GPUs are at the heart of AI training. Simply selling the most GPUs in the market made Nvidia a $1 trillion company (temporarily) just recently, a club reserved for Alphabet, Amazon, Apple, and Microsoft. Unsurprisingly, an ex-member of this coveted club is Meta (parent company of Facebook). Meta is one of the leading AI empires and its 65-billion-parameter LLaMA language model is open source, giving tough competition to OpenAI’s GPT and Google’s PaLM models that run ChatGPT and Bard, respectively. In fact, Meta’s sheer influence is likely the reason why OpenAI decided to launch its own open-source language model (non-competitor to GPT4).
To handle such workloads, companies leverage GPUs in data centers, often from Nvidia. But even popular GPUs used for AI training are not built for AI specifically. In fact, they can handle many other workloads. So, what if you made a chip or GPU specifically for AI? This is what Meta did.
More precisely, it’s an application-specific integrated circuit or an ASIC machine like Bitcoin mining chips that can’t do any other task, but can mine BTC insanely fast compared to traditional GPUs.
The first generation of the Meta Training and Inference Accelerator, or MTIA, are built to run Meta’s AI workloads specifically. These are significantly more efficient in doing whatever training and related AI tasks the company needs to do in order to operate utilities such as content understanding, Feeds, generative AI, and ads ranking.
Official page: MTIA v1: Meta’s first-generation AI inference accelerator
MTIA prioritizes developer-friendliness and uses PyTorch 2.0. It’s a full-stack solution designed fully in-house without any chip manufacturer’s help. Much like many modern GPUs, it uses the TSMC 7nm process node. It has an 800 MHz clock speed and 51.2 teraflops at FP16. Its TDP is 25W.
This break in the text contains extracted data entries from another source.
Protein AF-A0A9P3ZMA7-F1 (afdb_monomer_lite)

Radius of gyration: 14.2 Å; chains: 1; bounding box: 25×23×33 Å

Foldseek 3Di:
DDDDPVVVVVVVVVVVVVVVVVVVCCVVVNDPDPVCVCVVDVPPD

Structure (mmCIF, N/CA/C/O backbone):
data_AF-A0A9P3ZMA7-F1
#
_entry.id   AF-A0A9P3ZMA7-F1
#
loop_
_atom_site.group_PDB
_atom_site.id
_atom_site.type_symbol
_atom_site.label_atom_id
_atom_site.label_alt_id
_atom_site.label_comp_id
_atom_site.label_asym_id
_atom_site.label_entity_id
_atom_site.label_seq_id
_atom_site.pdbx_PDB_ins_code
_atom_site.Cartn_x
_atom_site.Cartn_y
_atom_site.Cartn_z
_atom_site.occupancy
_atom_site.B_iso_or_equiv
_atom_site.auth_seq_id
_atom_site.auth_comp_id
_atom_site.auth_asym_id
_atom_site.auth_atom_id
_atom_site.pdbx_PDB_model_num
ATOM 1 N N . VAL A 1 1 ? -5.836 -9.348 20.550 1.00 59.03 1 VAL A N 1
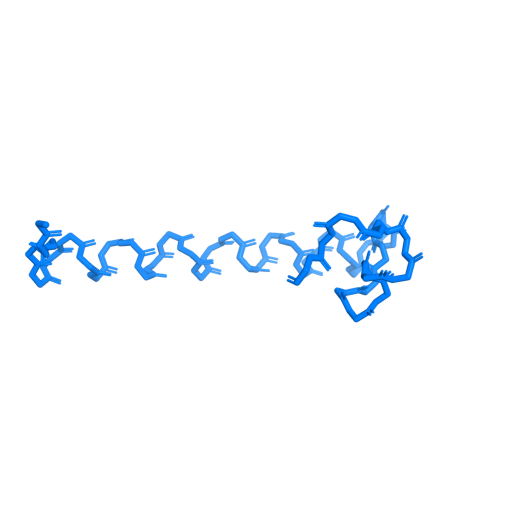ATOM 2 C CA . VAL A 1 1 ? -6.422 -8.053 20.966 1.00 59.03 1 VAL A CA 1
ATOM 3 C C . VAL A 1 1 ? -6.960 -7.396 19.707 1.00 59.03 1 VAL A C 1
ATOM 5 O O . VAL A 1 1 ? -6.194 -7.277 18.761 1.00 59.03 1 VAL A O 1
ATOM 8 N N . GLN A 1 2 ? -8.258 -7.105 19.629 1.00 73.69 2 GLN A N 1
ATOM 9 C CA . GLN A 1 2 ? -8.842 -6.350 18.512 1.00 73.69 2 GLN A CA 1
ATOM 10 C C . GLN A 1 2 ? -8.841 -4.868 18.895 1.00 73.69 2 GLN A C 1
ATOM 12 O O . GLN A 1 2 ? -9.237 -4.543 20.012 1.00 73.69 2 GLN A O 1
ATOM 17 N N . GLY A 1 3 ? -8.357 -4.002 18.001 1.00 79.69 3 GLY A N 1
ATOM 18 C CA . GLY A 1 3 ? -8.398 -2.553 18.199 1.00 79.69 3 GLY A CA 1
ATOM 19 C C . GLY A 1 3 ? -9.837 -2.045 18.260 1.00 79.69 3 GLY A C 1
ATOM 20 O O . GLY A 1 3 ? -10.749 -2.654 17.687 1.00 79.69 3 GLY A O 1
ATOM 21 N N . THR A 1 4 ? -10.0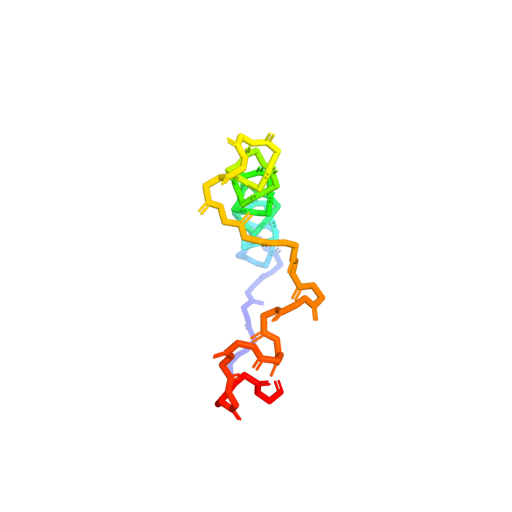42 -0.933 18.954 1.00 90.31 4 THR A N 1
ATOM 22 C CA . THR A 1 4 ? -11.337 -0.251 19.016 1.00 90.31 4 THR A CA 1
ATOM 23 C C . THR A 1 4 ? -11.757 0.258 17.630 1.00 90.31 4 THR A C 1
ATOM 25 O O . THR A 1 4 ? -10.944 0.391 16.713 1.00 90.31 4 THR A O 1
ATOM 28 N N . ALA A 1 5 ? -13.047 0.553 17.445 1.00 90.12 5 ALA A N 1
ATOM 29 C CA . ALA A 1 5 ? -13.561 1.038 16.160 1.00 90.12 5 ALA A CA 1
ATOM 30 C C . ALA A 1 5 ? -12.866 2.333 15.690 1.00 90.12 5 ALA A C 1
ATOM 32 O O . ALA A 1 5 ? -12.642 2.520 14.495 1.00 90.12 5 ALA A O 1
ATOM 33 N N . GLU A 1 6 ? -12.492 3.203 16.627 1.00 91.12 6 GLU A N 1
ATOM 34 C CA . GLU A 1 6 ? -11.832 4.478 16.346 1.00 91.12 6 GLU A CA 1
ATOM 35 C C . GLU A 1 6 ? -10.350 4.308 15.987 1.00 91.12 6 GLU A C 1
ATOM 37 O O . GLU A 1 6 ? -9.866 4.921 15.030 1.00 91.12 6 GLU A O 1
ATOM 42 N N . GLU A 1 7 ? -9.647 3.395 16.662 1.00 90.88 7 GLU A N 1
ATOM 43 C CA . GLU A 1 7 ? -8.283 3.002 16.288 1.00 90.88 7 GLU A CA 1
ATOM 44 C C . GLU A 1 7 ? -8.250 2.366 14.896 1.00 90.88 7 GLU A C 1
ATOM 46 O O . GLU A 1 7 ? -7.416 2.741 14.075 1.00 90.88 7 GLU A O 1
ATOM 51 N N . ASN A 1 8 ? -9.194 1.473 14.579 1.00 90.31 8 ASN A N 1
ATOM 52 C CA . ASN A 1 8 ? -9.274 0.851 13.254 1.00 90.31 8 ASN A CA 1
ATOM 53 C C . ASN A 1 8 ? -9.579 1.879 12.153 1.00 90.31 8 ASN A C 1
ATOM 55 O O . ASN A 1 8 ? -9.023 1.791 11.059 1.00 90.31 8 ASN A O 1
ATOM 59 N N . LYS A 1 9 ? -10.424 2.880 12.436 1.00 91.81 9 LYS A N 1
ATOM 60 C CA . LYS A 1 9 ? -10.706 3.978 11.498 1.00 91.81 9 LYS A CA 1
ATOM 61 C C . LYS A 1 9 ? -9.463 4.834 11.247 1.00 91.81 9 LYS A C 1
ATOM 63 O O . LYS A 1 9 ? -9.174 5.179 10.104 1.00 91.81 9 LYS A O 1
ATOM 68 N N . THR A 1 10 ? -8.717 5.146 12.303 1.00 91.69 10 THR A N 1
ATOM 69 C CA . THR A 1 10 ? -7.466 5.911 12.207 1.00 91.69 10 THR A CA 1
ATOM 70 C C . THR A 1 10 ? -6.392 5.121 11.459 1.00 91.69 10 THR A C 1
ATOM 72 O O . THR A 1 10 ? -5.695 5.672 10.607 1.00 91.69 10 THR A O 1
ATOM 75 N N . LEU A 1 11 ? -6.305 3.813 11.711 1.00 92.50 11 LEU A N 1
ATOM 76 C CA . LEU A 1 11 ? -5.407 2.901 11.008 1.00 92.50 11 LEU A CA 1
ATOM 77 C C . LEU A 1 11 ? -5.735 2.827 9.511 1.00 92.50 11 LEU A C 1
ATOM 79 O O . LEU A 1 11 ? -4.827 2.919 8.689 1.00 92.50 11 LEU A O 1
ATOM 83 N N . ALA A 1 12 ? -7.017 2.721 9.152 1.00 91.44 12 ALA A N 1
ATOM 84 C CA . ALA A 1 12 ? -7.454 2.731 7.758 1.00 91.44 12 ALA A CA 1
ATOM 85 C C . ALA A 1 12 ? -7.095 4.054 7.060 1.00 91.44 12 ALA A C 1
ATOM 87 O O . ALA A 1 12 ? -6.511 4.037 5.979 1.00 91.44 12 ALA A O 1
ATOM 88 N N . ALA A 1 13 ? -7.349 5.196 7.709 1.00 93.44 13 ALA A N 1
ATOM 89 C CA . ALA A 1 13 ? -6.986 6.507 7.167 1.00 93.44 13 ALA A CA 1
ATOM 90 C C . ALA A 1 13 ? -5.464 6.662 6.977 1.00 93.44 13 ALA A C 1
ATOM 92 O O . ALA A 1 13 ? -5.008 7.186 5.959 1.00 93.44 13 ALA A O 1
ATOM 93 N N . SER A 1 14 ? -4.666 6.172 7.932 1.00 94.62 14 SER A N 1
ATOM 94 C CA . SER A 1 14 ? -3.204 6.151 7.815 1.00 94.62 14 SER A CA 1
ATOM 95 C C . SER A 1 14 ? -2.744 5.267 6.653 1.00 94.62 14 SER A C 1
ATOM 97 O O . SER A 1 14 ? -1.891 5.679 5.866 1.00 94.62 14 SER A O 1
ATOM 99 N N . TYR A 1 15 ? -3.346 4.089 6.490 1.00 94.31 15 TYR A N 1
ATOM 100 C CA . TYR A 1 15 ? -3.036 3.179 5.392 1.00 94.31 15 TYR A CA 1
ATOM 101 C C . TYR A 1 15 ? -3.362 3.781 4.018 1.00 94.31 15 TYR A C 1
ATOM 103 O O . TYR A 1 15 ? -2.547 3.688 3.098 1.00 94.31 15 TYR A O 1
ATOM 111 N N . GLU A 1 16 ? -4.510 4.449 3.876 1.00 94.25 16 GLU A N 1
ATOM 112 C CA . GLU A 1 16 ? -4.883 5.140 2.635 1.00 94.25 16 GLU A CA 1
ATOM 113 C C . GLU A 1 16 ? -3.886 6.242 2.267 1.00 94.25 16 GLU A C 1
ATOM 115 O O . GLU A 1 16 ? -3.510 6.377 1.100 1.00 94.25 16 GLU A O 1
ATOM 120 N N . HIS A 1 17 ? -3.424 7.014 3.254 1.00 94.31 17 HIS A N 1
ATOM 121 C CA . HIS A 1 17 ? -2.401 8.032 3.032 1.00 94.31 17 HIS A CA 1
ATOM 122 C C . HIS A 1 17 ? -1.090 7.415 2.517 1.00 94.31 17 HIS A C 1
ATOM 124 O O . HIS A 1 17 ? -0.518 7.905 1.543 1.00 94.31 17 HIS A O 1
ATOM 130 N N . LEU A 1 18 ? -0.647 6.305 3.117 1.00 94.56 18 LEU A N 1
ATOM 131 C CA . LEU A 1 18 ? 0.553 5.588 2.675 1.00 94.56 18 LEU A CA 1
ATOM 132 C C . LEU A 1 18 ? 0.403 5.009 1.262 1.00 94.56 18 LEU A C 1
ATOM 134 O O . LEU A 1 18 ? 1.356 5.054 0.485 1.00 94.56 18 LEU A O 1
ATOM 138 N N . CYS A 1 19 ? -0.781 4.501 0.908 1.00 93.31 19 CY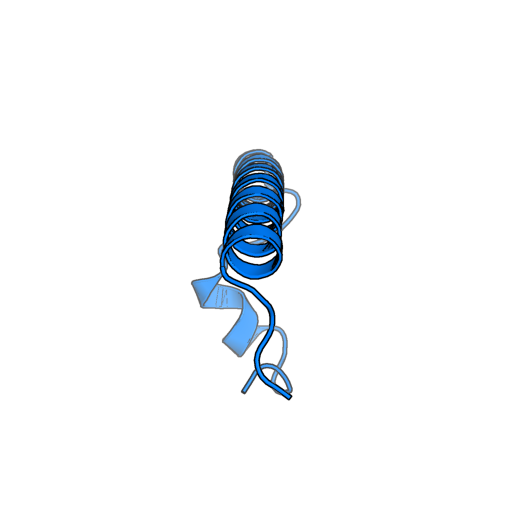S A N 1
ATOM 139 C CA . CYS A 1 19 ? -1.047 4.005 -0.443 1.00 93.31 19 CYS A CA 1
ATOM 140 C C . CYS A 1 19 ? -0.928 5.118 -1.485 1.00 93.31 19 CYS A C 1
ATOM 142 O O . CYS A 1 19 ? -0.259 4.921 -2.495 1.00 93.31 19 CYS A O 1
ATOM 144 N N . LYS A 1 20 ? -1.486 6.303 -1.210 1.00 93.44 20 LYS A N 1
ATOM 145 C CA . LYS A 1 20 ? -1.347 7.463 -2.105 1.00 93.44 20 LYS A CA 1
ATOM 146 C C . LYS A 1 20 ? 0.112 7.858 -2.300 1.00 93.44 20 LYS A C 1
ATOM 148 O O . LYS A 1 20 ? 0.540 8.027 -3.434 1.00 93.44 20 LYS A O 1
ATOM 153 N N . LEU A 1 21 ? 0.885 7.933 -1.216 1.00 93.69 21 LEU A N 1
ATOM 154 C CA . LEU A 1 21 ? 2.304 8.283 -1.295 1.00 93.69 21 LEU A CA 1
ATOM 155 C C . LEU A 1 21 ? 3.102 7.246 -2.096 1.00 93.69 21 LEU A C 1
ATOM 157 O O . LEU A 1 21 ? 3.941 7.609 -2.917 1.00 93.69 21 LEU A O 1
ATOM 161 N N . ARG A 1 22 ? 2.817 5.952 -1.913 1.00 93.88 22 ARG A N 1
ATOM 162 C CA . ARG A 1 22 ? 3.400 4.891 -2.745 1.00 93.88 22 ARG A CA 1
ATOM 163 C C . ARG A 1 22 ? 3.065 5.106 -4.222 1.00 93.88 22 ARG A C 1
ATOM 165 O O . ARG A 1 22 ? 3.965 5.038 -5.054 1.00 93.88 22 ARG A O 1
ATOM 172 N N . ASP A 1 23 ? 1.801 5.357 -4.543 1.00 92.56 23 ASP A N 1
ATOM 173 C CA . ASP A 1 23 ? 1.340 5.493 -5.926 1.00 92.56 23 ASP A CA 1
ATOM 174 C C . ASP A 1 23 ? 1.927 6.746 -6.602 1.00 92.56 23 ASP A C 1
ATOM 176 O O . ASP A 1 23 ? 2.313 6.689 -7.768 1.00 92.56 23 ASP A O 1
ATOM 180 N N . GLU A 1 24 ? 2.093 7.848 -5.864 1.00 94.44 24 GLU A N 1
ATOM 181 C CA . GLU A 1 24 ? 2.799 9.047 -6.339 1.00 94.44 24 GLU A CA 1
ATOM 182 C C . GLU A 1 24 ? 4.262 8.743 -6.685 1.00 94.44 24 GLU A C 1
ATOM 184 O O . GLU A 1 24 ? 4.734 9.101 -7.764 1.00 94.44 24 GLU A O 1
ATOM 189 N N . VAL A 1 25 ? 4.977 8.026 -5.813 1.00 93.75 25 VAL A N 1
ATOM 190 C CA . VAL A 1 25 ? 6.383 7.656 -6.040 1.00 93.75 25 VAL A CA 1
ATOM 191 C C . VAL A 1 25 ? 6.529 6.669 -7.209 1.00 93.75 25 VAL A C 1
ATOM 193 O O . VAL A 1 25 ? 7.501 6.754 -7.968 1.00 93.75 25 VAL A O 1
ATOM 196 N N . ILE A 1 26 ? 5.552 5.775 -7.401 1.00 92.75 26 ILE A N 1
ATOM 197 C CA . ILE A 1 26 ? 5.466 4.911 -8.590 1.00 92.75 26 ILE A CA 1
ATOM 198 C C . ILE A 1 26 ? 5.230 5.757 -9.845 1.00 92.75 26 ILE A C 1
ATOM 200 O O . ILE A 1 26 ? 5.918 5.576 -10.848 1.00 92.75 26 ILE A O 1
ATOM 204 N N . SER A 1 27 ? 4.317 6.731 -9.790 1.00 92.56 27 SER A N 1
ATOM 205 C CA . SER A 1 27 ? 4.037 7.631 -10.915 1.00 92.56 27 SER A CA 1
ATOM 206 C C . SER A 1 27 ? 5.234 8.507 -11.290 1.00 92.56 27 SER A C 1
ATOM 208 O O . SER A 1 27 ? 5.366 8.887 -12.452 1.00 92.56 27 SER A O 1
ATOM 210 N N . MET A 1 28 ? 6.106 8.832 -10.333 1.00 93.12 28 MET A N 1
ATOM 211 C CA . MET A 1 28 ? 7.368 9.537 -10.584 1.00 93.12 28 MET A CA 1
ATOM 212 C C . MET A 1 28 ? 8.457 8.625 -11.177 1.00 93.12 28 MET A C 1
ATOM 214 O O . MET A 1 28 ? 9.534 9.110 -11.518 1.00 93.12 28 MET A O 1
ATOM 218 N N . GLY A 1 29 ? 8.200 7.318 -11.305 1.00 89.06 29 GLY A N 1
ATOM 219 C CA . GLY A 1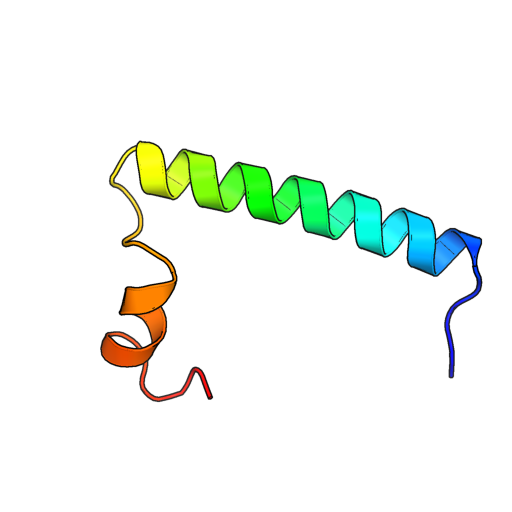 29 ? 9.129 6.342 -11.878 1.00 89.06 29 GLY A CA 1
ATOM 220 C C . GLY A 1 29 ? 10.294 5.967 -10.961 1.00 89.06 29 GLY A C 1
ATOM 221 O O . GLY A 1 29 ? 11.269 5.381 -11.426 1.00 89.06 29 GLY A O 1
ATOM 222 N N . ILE A 1 30 ? 10.219 6.307 -9.670 1.00 91.31 30 ILE A N 1
ATOM 223 C CA . ILE A 1 30 ? 11.272 5.989 -8.691 1.00 91.31 30 ILE A CA 1
ATOM 224 C C . ILE A 1 30 ? 11.152 4.529 -8.238 1.00 91.31 30 ILE A C 1
ATOM 226 O O . ILE A 1 30 ? 12.160 3.852 -8.043 1.00 91.31 30 ILE A O 1
ATOM 230 N N . ILE A 1 31 ? 9.917 4.046 -8.063 1.00 90.25 31 ILE A N 1
ATOM 231 C CA . ILE A 1 31 ? 9.610 2.681 -7.622 1.00 90.25 31 ILE A CA 1
ATOM 232 C C . ILE A 1 31 ? 8.768 1.986 -8.706 1.00 90.25 31 ILE A C 1
ATOM 234 O O . ILE A 1 31 ? 7.879 2.619 -9.274 1.00 90.25 31 ILE A O 1
ATOM 238 N N . PRO A 1 32 ? 9.015 0.700 -9.009 1.00 89.06 32 PRO A N 1
ATOM 239 C CA . PRO A 1 32 ? 8.216 -0.053 -9.974 1.00 89.06 32 PRO A CA 1
ATOM 240 C C . PRO A 1 32 ? 6.78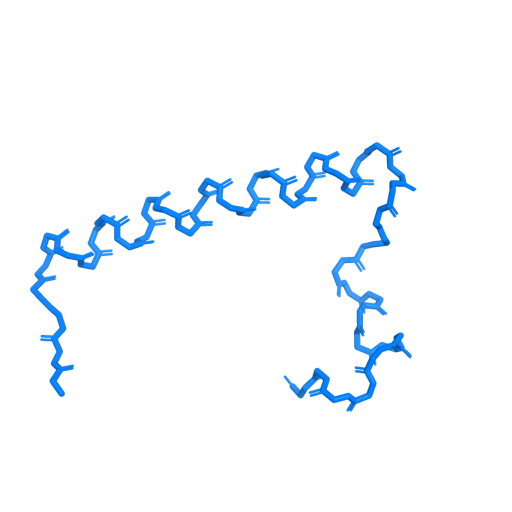2 -0.320 -9.474 1.00 89.06 32 PRO A C 1
ATOM 242 O O . PRO A 1 32 ? 6.522 -0.233 -8.269 1.00 89.06 32 PRO A O 1
ATOM 245 N N . PRO A 1 33 ? 5.840 -0.680 -10.365 1.00 90.31 33 PRO A N 1
ATOM 246 C CA . PRO A 1 33 ? 4.479 -1.064 -9.993 1.00 90.31 33 PRO A CA 1
ATOM 247 C C . PRO A 1 33 ? 4.445 -2.181 -8.943 1.00 90.31 33 PRO A C 1
ATOM 249 O O . PRO A 1 33 ? 5.266 -3.095 -8.972 1.00 90.31 33 PRO A O 1
ATOM 252 N N . VAL A 1 34 ? 3.459 -2.144 -8.040 1.00 87.62 34 VAL A N 1
ATOM 253 C CA . VAL A 1 34 ? 3.339 -3.102 -6.918 1.00 87.62 34 VAL A CA 1
ATOM 254 C C . VAL A 1 34 ? 3.287 -4.560 -7.385 1.00 87.62 34 VAL A C 1
ATOM 256 O O . VAL A 1 34 ? 3.842 -5.438 -6.728 1.00 87.62 34 VAL A O 1
ATOM 259 N N . GLU A 1 35 ? 2.683 -4.818 -8.544 1.00 87.38 35 GLU A N 1
ATOM 260 C CA . GLU A 1 35 ? 2.604 -6.155 -9.149 1.00 87.38 35 GLU A CA 1
ATOM 261 C C . GLU A 1 35 ? 3.988 -6.763 -9.436 1.00 87.38 35 GLU A C 1
ATOM 263 O O . GLU A 1 35 ? 4.183 -7.974 -9.337 1.00 87.38 35 GLU A O 1
ATOM 268 N N . GLU A 1 36 ? 4.981 -5.921 -9.724 1.00 88.25 36 GLU A N 1
ATOM 269 C CA . GLU A 1 36 ? 6.357 -6.342 -10.004 1.00 88.25 36 GLU A CA 1
ATOM 270 C C . GLU A 1 36 ? 7.172 -6.551 -8.723 1.00 88.25 36 GLU A C 1
ATOM 272 O O . GLU A 1 36 ? 8.268 -7.106 -8.746 1.00 88.25 36 GLU A O 1
ATOM 277 N N . TRP A 1 37 ? 6.660 -6.164 -7.555 1.00 89.31 37 TRP A N 1
ATOM 278 C CA . TRP A 1 37 ? 7.439 -6.286 -6.323 1.00 89.31 37 TRP A CA 1
ATOM 279 C C . TRP A 1 37 ? 7.679 -7.745 -5.946 1.00 89.31 37 TRP A C 1
ATOM 281 O O . TRP A 1 37 ? 8.737 -8.075 -5.414 1.00 89.31 37 TRP A O 1
ATOM 291 N N . ARG A 1 38 ? 6.729 -8.632 -6.262 1.00 86.00 38 ARG A N 1
ATOM 292 C CA . ARG A 1 38 ? 6.857 -10.077 -6.022 1.00 86.00 38 ARG A CA 1
ATOM 293 C C . ARG A 1 38 ? 7.951 -10.719 -6.873 1.00 86.00 38 ARG A C 1
ATOM 295 O O . ARG A 1 38 ? 8.575 -11.675 -6.421 1.00 86.00 38 ARG A O 1
ATOM 302 N N . SER A 1 39 ? 8.194 -10.209 -8.082 1.00 86.56 39 SER A N 1
ATOM 303 C CA . SER A 1 39 ? 9.286 -10.696 -8.933 1.00 86.56 39 SER A CA 1
ATOM 304 C C . SER A 1 39 ? 10.639 -10.118 -8.512 1.00 86.56 39 SER A C 1
ATOM 306 O O . SER A 1 39 ? 11.654 -10.799 -8.642 1.00 86.56 39 SER A O 1
ATOM 308 N N . LEU A 1 40 ? 10.657 -8.899 -7.962 1.00 86.50 40 LEU A N 1
ATOM 309 C CA . LEU A 1 40 ? 11.871 -8.229 -7.482 1.00 86.50 40 LEU A CA 1
ATOM 310 C C . LEU A 1 40 ? 12.318 -8.697 -6.094 1.00 86.50 40 LEU A C 1
ATOM 312 O O . LEU A 1 40 ? 13.515 -8.732 -5.811 1.00 86.50 40 LEU A O 1
ATOM 316 N N . ASN A 1 41 ? 11.374 -9.050 -5.221 1.00 86.25 41 ASN A N 1
ATOM 317 C CA . ASN A 1 41 ? 11.663 -9.516 -3.875 1.00 86.25 41 ASN A CA 1
ATOM 318 C C . ASN A 1 41 ? 10.960 -10.855 -3.591 1.00 86.25 41 ASN A C 1
ATOM 320 O O . ASN A 1 41 ? 9.779 -10.869 -3.234 1.00 86.25 41 ASN A O 1
ATOM 324 N N . PRO A 1 42 ? 11.696 -11.980 -3.642 1.00 84.62 42 PRO A N 1
ATOM 325 C CA . PRO A 1 42 ? 11.138 -13.312 -3.407 1.00 84.62 42 PRO A CA 1
ATOM 326 C C . PRO A 1 42 ? 10.658 -13.540 -1.961 1.00 84.62 42 PRO A C 1
ATOM 328 O O . PRO A 1 42 ? 10.028 -14.558 -1.675 1.00 84.62 42 PRO A O 1
ATOM 331 N N . HIS A 1 43 ? 10.939 -12.618 -1.034 1.00 87.44 43 HIS A N 1
ATOM 332 C CA . HIS A 1 43 ? 10.446 -12.673 0.345 1.00 87.44 43 HIS A CA 1
ATOM 333 C C . HIS A 1 43 ? 9.086 -11.993 0.540 1.00 87.44 43 HIS A 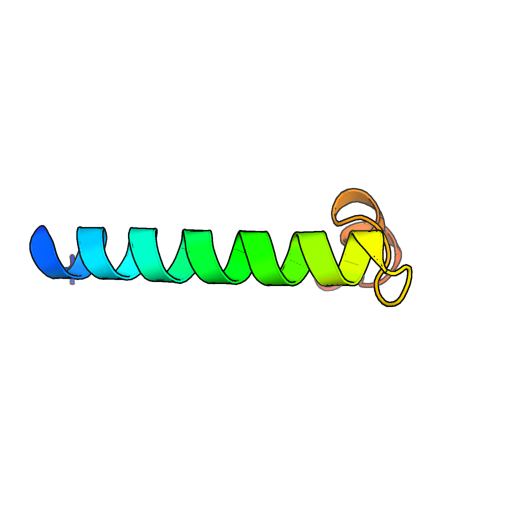C 1
ATOM 335 O O . HIS A 1 43 ? 8.483 -12.153 1.605 1.00 87.44 43 HIS A O 1
ATOM 341 N N . LEU A 1 44 ? 8.580 -11.270 -0.464 1.00 81.06 44 LEU A N 1
ATOM 342 C CA . LEU A 1 44 ? 7.216 -10.746 -0.463 1.00 81.06 44 LEU A CA 1
ATOM 343 C C . LEU A 1 44 ? 6.243 -11.878 -0.821 1.00 81.06 44 LEU A C 1
ATOM 345 O O . LEU A 1 44 ? 5.909 -12.104 -1.986 1.00 81.06 44 LEU A O 1
ATOM 349 N N . LYS A 1 45 ? 5.850 -12.632 0.212 1.00 66.06 45 LYS A N 1
ATOM 350 C CA . LYS A 1 45 ? 4.847 -13.701 0.129 1.00 66.06 45 LYS A CA 1
ATOM 351 C C . LYS A 1 45 ? 3.434 -13.163 -0.052 1.00 66.06 45 LYS A C 1
ATOM 353 O O . LYS A 1 45 ? 3.105 -12.080 0.468 1.00 66.06 45 LYS A O 1
#

pLDDT: mean 88.86, std 7.11, range [59.03, 94.62]

Sequence (45 aa):
VQGTAEENKTLAASYEHLCKLRDEVISMGIIPPVEEWRSLNPHLK

Secondary structure (DSSP, 8-state):
-PPPHHHHHHHHHHHHHHHHHHHHHHHTTSS--HHHHHHH-TT--

They have been developing this chip for a couple of years. The release on May 21 was a formal unveiling of the chip.
Most notably, MTIA maximizes parallelism and data reuse for efficient workload execution. Meta researchers compared it to an NNPI accelerator and a GPU, showing that MTIA is more efficient for low-complexity models. The team also aims to find a balance between computing power, memory capacity, and interconnect bandwidth to optimize performance for Meta’s specific workloads.
It’s clear that Meta is putting all of its chips on the table investing heavily in AI. It remains to be seen just how profitable the MTIA is. An in-house chip specifically for Meta’s AI needs seems like a natural development in the AI boom. It cuts costs and gives the company full control over development while shielding it from any problems in the supply chain. And this is very likely the next step for all major AI companies. For example, there are already rumors of Microsoft funding the chipmaker AMD (Nvidia’s competitor) for its own custom AI chips. Intel is another chipmaker that could be partnered with. For low-level tasks, it’s remarkably more cost-effective to go with a fully in-house designed chip that uses a fraction of a GPU’s TDP. Not being locked into Nvidia data centers can be a boon when done right. It can cut costs by a lot. But these data centers offer convenience and scalability, not to mention there’s no need to spend millions in R&D and manufacturing. Designing silicon chips is an expensive affair, after all.